# Herters 30-06



## chico1976 (Aug 11, 2009)

i bought a Herters 30-06 rifle last week. i had never heard of one before but this thing was so beautiful i couldn't pass it up. the stock is in terrific shape and it had a decent simmons 3-9x44 scope on it. i took it out with some federal premium 180gr shells. after i had it dialed in, i was making one jagged hole. this gun shoots unbelievable!! it looks like a mauser action on it. does anybody know anything about these rifles? were they all this accurate or has this one probably been tweeked with? any help would be appreciated. thanks.


----------



## rasmusse (Oct 24, 2006)

I lived in Mitchell, SD in the 70's and they had a big Herter's store. Herter's closed down in the late 70's but they had excellent gear. As I recall, the first Herter's rifles were made by Mauser in Germany and later ones were made in Yugoslavia. They were quality rifles as yours also seems to be.


----------



## NDTerminator (Aug 20, 2003)

I grew up in Mankato, Mn and the main Herter's was in Waseca, about 30 miles away. I spent a lot of time either at Herter's or with my nose buried in the wonderous Herter's catalog. I still have Herter's decoys I bought back then and they are still going strong.

Herter's had a rifles & revolvers made under their name and even in propietary Herter's calibers, such as the Herter's 401 Ram Magnum (pretty much a 41 Magnum). My first handgun was a Herter's Model Perfect 22 single action revolver I bought new in Waseca for $27.45 when I was 16. God alone knows how many tens of thousands of rounds I put through it, but I shot it until it literally fell apart.

If you got your hands on a Herter's rifle, you might want to consider it's collector value over it's value as a shooter. They were truly beautiful and I can't remember the last time I saw one...


----------



## chico1976 (Aug 11, 2009)

ndterminator, ya she would be a beauty to keep locked up in the safe, but the way she shoots, i just can't do that haha. its a little on the heavy side coming in just a bit over 10lbs but i like that with an '06. i think it kinds sucks up the felt recoil. i know what you mean about going through those old herters catalogs. i used to look at all of those decoys and waterfowl gear and wonder how i could manage to save up enough to own them all. but anyways back to this rifle, it is a mauser action on it. i knew it was close to one but i wasn't sure if it was or just some sort of close copy. had my brother look at it and he said it was so i'm guessing it is. like i said earlier, it is in beautiful condition. i just didn't know why i had never heard of nor seen a herters rifle before. i wish i could find one in .243.


----------



## SDHandgunner (Jun 22, 2004)

Actually Herters marketed 2 different bolt action centerfire rifles.

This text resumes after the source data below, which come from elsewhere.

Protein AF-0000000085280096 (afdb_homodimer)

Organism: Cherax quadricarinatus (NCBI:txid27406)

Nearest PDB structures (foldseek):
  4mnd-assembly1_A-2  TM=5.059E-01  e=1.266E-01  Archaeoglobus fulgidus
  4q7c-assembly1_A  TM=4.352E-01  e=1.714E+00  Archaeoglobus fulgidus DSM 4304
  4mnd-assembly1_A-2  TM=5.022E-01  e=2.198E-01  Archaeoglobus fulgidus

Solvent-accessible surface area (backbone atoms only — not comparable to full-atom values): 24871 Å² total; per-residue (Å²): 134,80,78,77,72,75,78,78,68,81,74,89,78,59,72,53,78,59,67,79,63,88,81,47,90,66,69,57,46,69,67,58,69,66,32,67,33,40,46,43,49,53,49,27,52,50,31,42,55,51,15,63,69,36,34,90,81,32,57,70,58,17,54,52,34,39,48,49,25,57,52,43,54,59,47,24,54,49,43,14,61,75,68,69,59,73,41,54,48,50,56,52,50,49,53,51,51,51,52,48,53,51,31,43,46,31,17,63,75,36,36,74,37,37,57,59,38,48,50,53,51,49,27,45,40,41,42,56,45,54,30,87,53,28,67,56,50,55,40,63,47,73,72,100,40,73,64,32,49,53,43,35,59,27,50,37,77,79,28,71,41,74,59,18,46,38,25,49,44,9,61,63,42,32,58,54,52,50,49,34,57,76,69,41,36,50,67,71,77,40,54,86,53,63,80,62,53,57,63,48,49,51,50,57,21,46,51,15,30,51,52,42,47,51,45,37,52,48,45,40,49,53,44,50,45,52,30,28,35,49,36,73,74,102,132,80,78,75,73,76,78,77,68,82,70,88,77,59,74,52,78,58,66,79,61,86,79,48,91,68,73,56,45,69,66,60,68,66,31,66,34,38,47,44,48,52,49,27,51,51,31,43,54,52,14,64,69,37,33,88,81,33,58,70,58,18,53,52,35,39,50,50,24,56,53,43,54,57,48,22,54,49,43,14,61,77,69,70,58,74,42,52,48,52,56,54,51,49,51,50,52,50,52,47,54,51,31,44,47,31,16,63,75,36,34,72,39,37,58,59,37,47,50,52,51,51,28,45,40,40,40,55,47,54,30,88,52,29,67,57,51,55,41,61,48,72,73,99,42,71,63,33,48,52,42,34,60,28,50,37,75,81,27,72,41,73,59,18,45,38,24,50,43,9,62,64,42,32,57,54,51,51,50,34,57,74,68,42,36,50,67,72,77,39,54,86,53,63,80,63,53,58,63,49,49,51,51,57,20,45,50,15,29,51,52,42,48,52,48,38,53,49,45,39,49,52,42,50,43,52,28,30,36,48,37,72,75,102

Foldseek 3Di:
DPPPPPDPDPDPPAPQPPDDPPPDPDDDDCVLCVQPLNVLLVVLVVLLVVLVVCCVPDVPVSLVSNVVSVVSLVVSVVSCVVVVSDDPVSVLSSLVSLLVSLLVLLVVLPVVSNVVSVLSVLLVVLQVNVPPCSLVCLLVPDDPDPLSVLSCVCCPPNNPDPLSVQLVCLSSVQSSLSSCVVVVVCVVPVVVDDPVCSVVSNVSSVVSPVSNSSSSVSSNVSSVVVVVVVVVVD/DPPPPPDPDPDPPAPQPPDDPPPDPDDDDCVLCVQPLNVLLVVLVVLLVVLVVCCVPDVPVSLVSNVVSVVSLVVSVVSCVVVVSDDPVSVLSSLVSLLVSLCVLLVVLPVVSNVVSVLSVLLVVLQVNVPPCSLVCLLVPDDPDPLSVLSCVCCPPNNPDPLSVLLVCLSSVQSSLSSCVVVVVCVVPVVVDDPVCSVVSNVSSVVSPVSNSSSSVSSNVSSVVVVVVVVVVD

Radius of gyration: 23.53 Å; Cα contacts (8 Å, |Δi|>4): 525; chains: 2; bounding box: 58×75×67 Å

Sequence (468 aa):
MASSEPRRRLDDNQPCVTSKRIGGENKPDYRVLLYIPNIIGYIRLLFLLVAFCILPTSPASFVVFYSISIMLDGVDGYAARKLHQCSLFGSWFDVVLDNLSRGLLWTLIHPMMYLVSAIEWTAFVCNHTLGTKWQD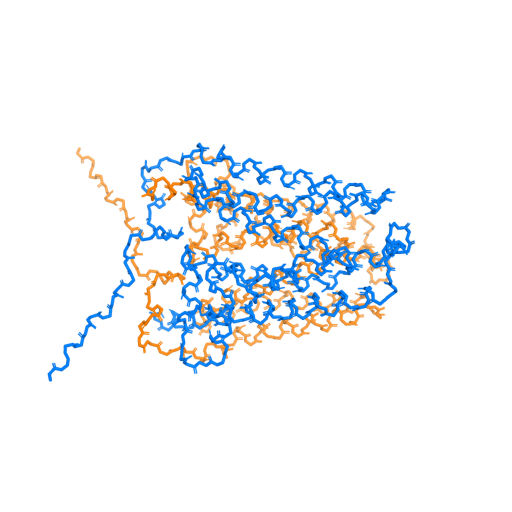SLAGHGEKGIMSSIVSCTLAKNFRNPWGVWVIAGLHGLPVWIIGYQYNLFGSHLWFLPKFVQPLGLVILGMGRLLCFLIEIWSIWIHISVLLVNTSMSMASSEPRRRLDDNQPCVTSKRIGGENKPDYRVLLYIPNIIGYIRLLFLLVAFCILPTSPASFVVFYSISIMLDGVDGYAARKLHQCSLFGSWFDVVLDNLSRGLLWTLIHPMMYLVSAIEWTAFVCNHTLGTKWQDSLAGHGEKGIMSSIVSCTLAKNFRNPWGVWVIAGLHGLPVWIIGYQYNLFGSHLWFLPKFVQPLGLVILGMGRLLCFLIEIWSIWIHISVLLVNTSMS

InterPro domains:
  IPR000462 CDP-alcohol phosphatidyltransferase [PF01066] (35-126)
  IPR043130 CDP-alcohol phosphatidyltransferase, transmembrane domain [G3DSA:1.20.120.1760] (32-233)
  IPR048254 CDP-alcohol phosphatidyltransferase, conserved site [PS00379] (76-98)

pLDDT: mean 84.22, std 18.83, range [25.36, 98.31]

Secondary structure (DSSP, 8-state):
-----------TTS--SSSS-SSSSPPP-GGGGGSHHHHHHHHHHHHHHHHHHHTTT-HHHHHHHHHHHHHHHHHHHHHHHHTT---HHHHHHHHHHHHHHHHHHHHHH-GGGHHHHHHHHHHHHHHHHHGGGHHHHHHHSSSS-HHHHHHHHHHGGGG-SHHHHHHHHHHHHHHHHHHHHHTTHHHHT-TTS-TTHHHHHHHHHHHHHHHHHHHHHHHHHHHHHHHHHHHHT-/-----------TTS--SSSS-SSSSPPP-GGGGGSHHHHHHHHHHHHHHHHHHHTTT-HHHHHHHHHHHHHHHHHHHHHHHHTT---HHHHHHHHHHHHHHHHHHHHHH-GGGHHHHHHHHHHHHHHHHHGGGHHHHHHHSSSS-HHHHHHHHHHGGGG-SHHHHHHHHHHHHHHHHHHHHHTTHHHHT-TTS-TTHHHHHHHHHHHHHHHHHHHHHHHHHHHHHHHHHHHHH-

Structure (mmCIF, N/CA/C/O backbone):
data_AF-0000000085280096-model_v1
#
loop_
_entity.id
_entity.type
_entity.pdbx_description
1 polymer 'CDP-diacylglycerol--inositol 3-phosphatidyltransferase'
#
loop_
_atom_site.group_PDB
_atom_site.id
_atom_site.type_symbol
_atom_site.label_atom_id
_atom_site.label_alt_id
_atom_site.label_comp_id
_atom_site.label_asym_id
_atom_site.label_entity_id
_atom_site.label_seq_id
_atom_site.pdbx_PDB_ins_code
_atom_site.Cartn_x
_atom_site.Cartn_y
_atom_site.Cartn_z
_atom_site.occupancy
_atom_site.B_iso_or_equiv
_atom_site.auth_seq_id
_atom_site.auth_comp_id
_atom_site.auth_asym_id
_atom_site.auth_atom_id
_atom_site.pdbx_PDB_model_num
ATOM 1 N N . MET A 1 1 ? -15.836 49.406 -8.859 1 25.36 1 MET A N 1
ATOM 2 C CA . MET A 1 1 ? -15.273 49.219 -7.527 1 25.36 1 MET A CA 1
ATOM 3 C C . MET A 1 1 ? -15.562 47.781 -7.039 1 25.36 1 MET A C 1
ATOM 5 O O . MET A 1 1 ? -16.562 47.562 -6.375 1 25.36 1 MET A O 1
ATOM 9 N N . ALA A 1 2 ? -15.398 46.781 -7.812 1 32.5 2 ALA A N 1
ATOM 10 C CA . ALA A 1 2 ? -15.805 45.375 -7.59 1 32.5 2 ALA A CA 1
ATOM 11 C C . ALA A 1 2 ? -15.125 44.812 -6.348 1 32.5 2 ALA A C 1
ATOM 13 O O . ALA A 1 2 ? -13.906 44.906 -6.203 1 32.5 2 ALA A O 1
ATOM 14 N N . SER A 1 3 ? -15.82 44.844 -5.152 1 28.45 3 SER A N 1
ATOM 15 C CA . SER A 1 3 ? -15.398 44.344 -3.848 1 28.45 3 SER A CA 1
ATOM 16 C C . SER A 1 3 ? -14.766 42.969 -3.961 1 28.45 3 SER A C 1
ATOM 18 O O . SER A 1 3 ? -15.367 42.031 -4.516 1 28.45 3 SER A O 1
ATOM 20 N N . SER A 1 4 ? -13.5 42.844 -4.168 1 29.75 4 SER A N 1
ATOM 21 C CA . SER A 1 4 ? -12.664 41.656 -4.168 1 29.75 4 SER A CA 1
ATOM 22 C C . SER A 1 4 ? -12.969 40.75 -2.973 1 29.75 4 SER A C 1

They were the U9 and J9. I don't remember which one was which but one had a Mauser Action and the other had a BSA Action. When I was a kid there was a Herters store in Glenwood Minnesota. Sadly I was only there a couple of times before it closed.

Larry


----------



## driggy (Apr 26, 2005)

U9 was the BSA mauser style and J9 was the true, not modified, Mauser action.


----------



## SDHandgunner (Jun 22, 2004)

driggy said:


> U9 was the BSA mauser style and J9 was the true, not modified, Mauser action.


Thanks for posting that. That is what I thought the designations were but was not positive.

Larry


----------



## shogun (Aug 20, 2011)

so how much does one of these originals go for?


----------



## shogun (Aug 20, 2011)

with original blond wood stock


----------



## deerhunter62 (Dec 15, 2011)

About a year ago i had a retired hunter who swapped me a herters 30-06 j9 stamped made in england with a english walnut stock and in mint condition for a 30-30 marlin,i cleaned this rifle mounted a 4x10x40 scope on it then headed to the range.With only 5 rounds to dial it in it will drive tacks at 200 yards.It was a great find and will for sure go to my son when the time comes.


----------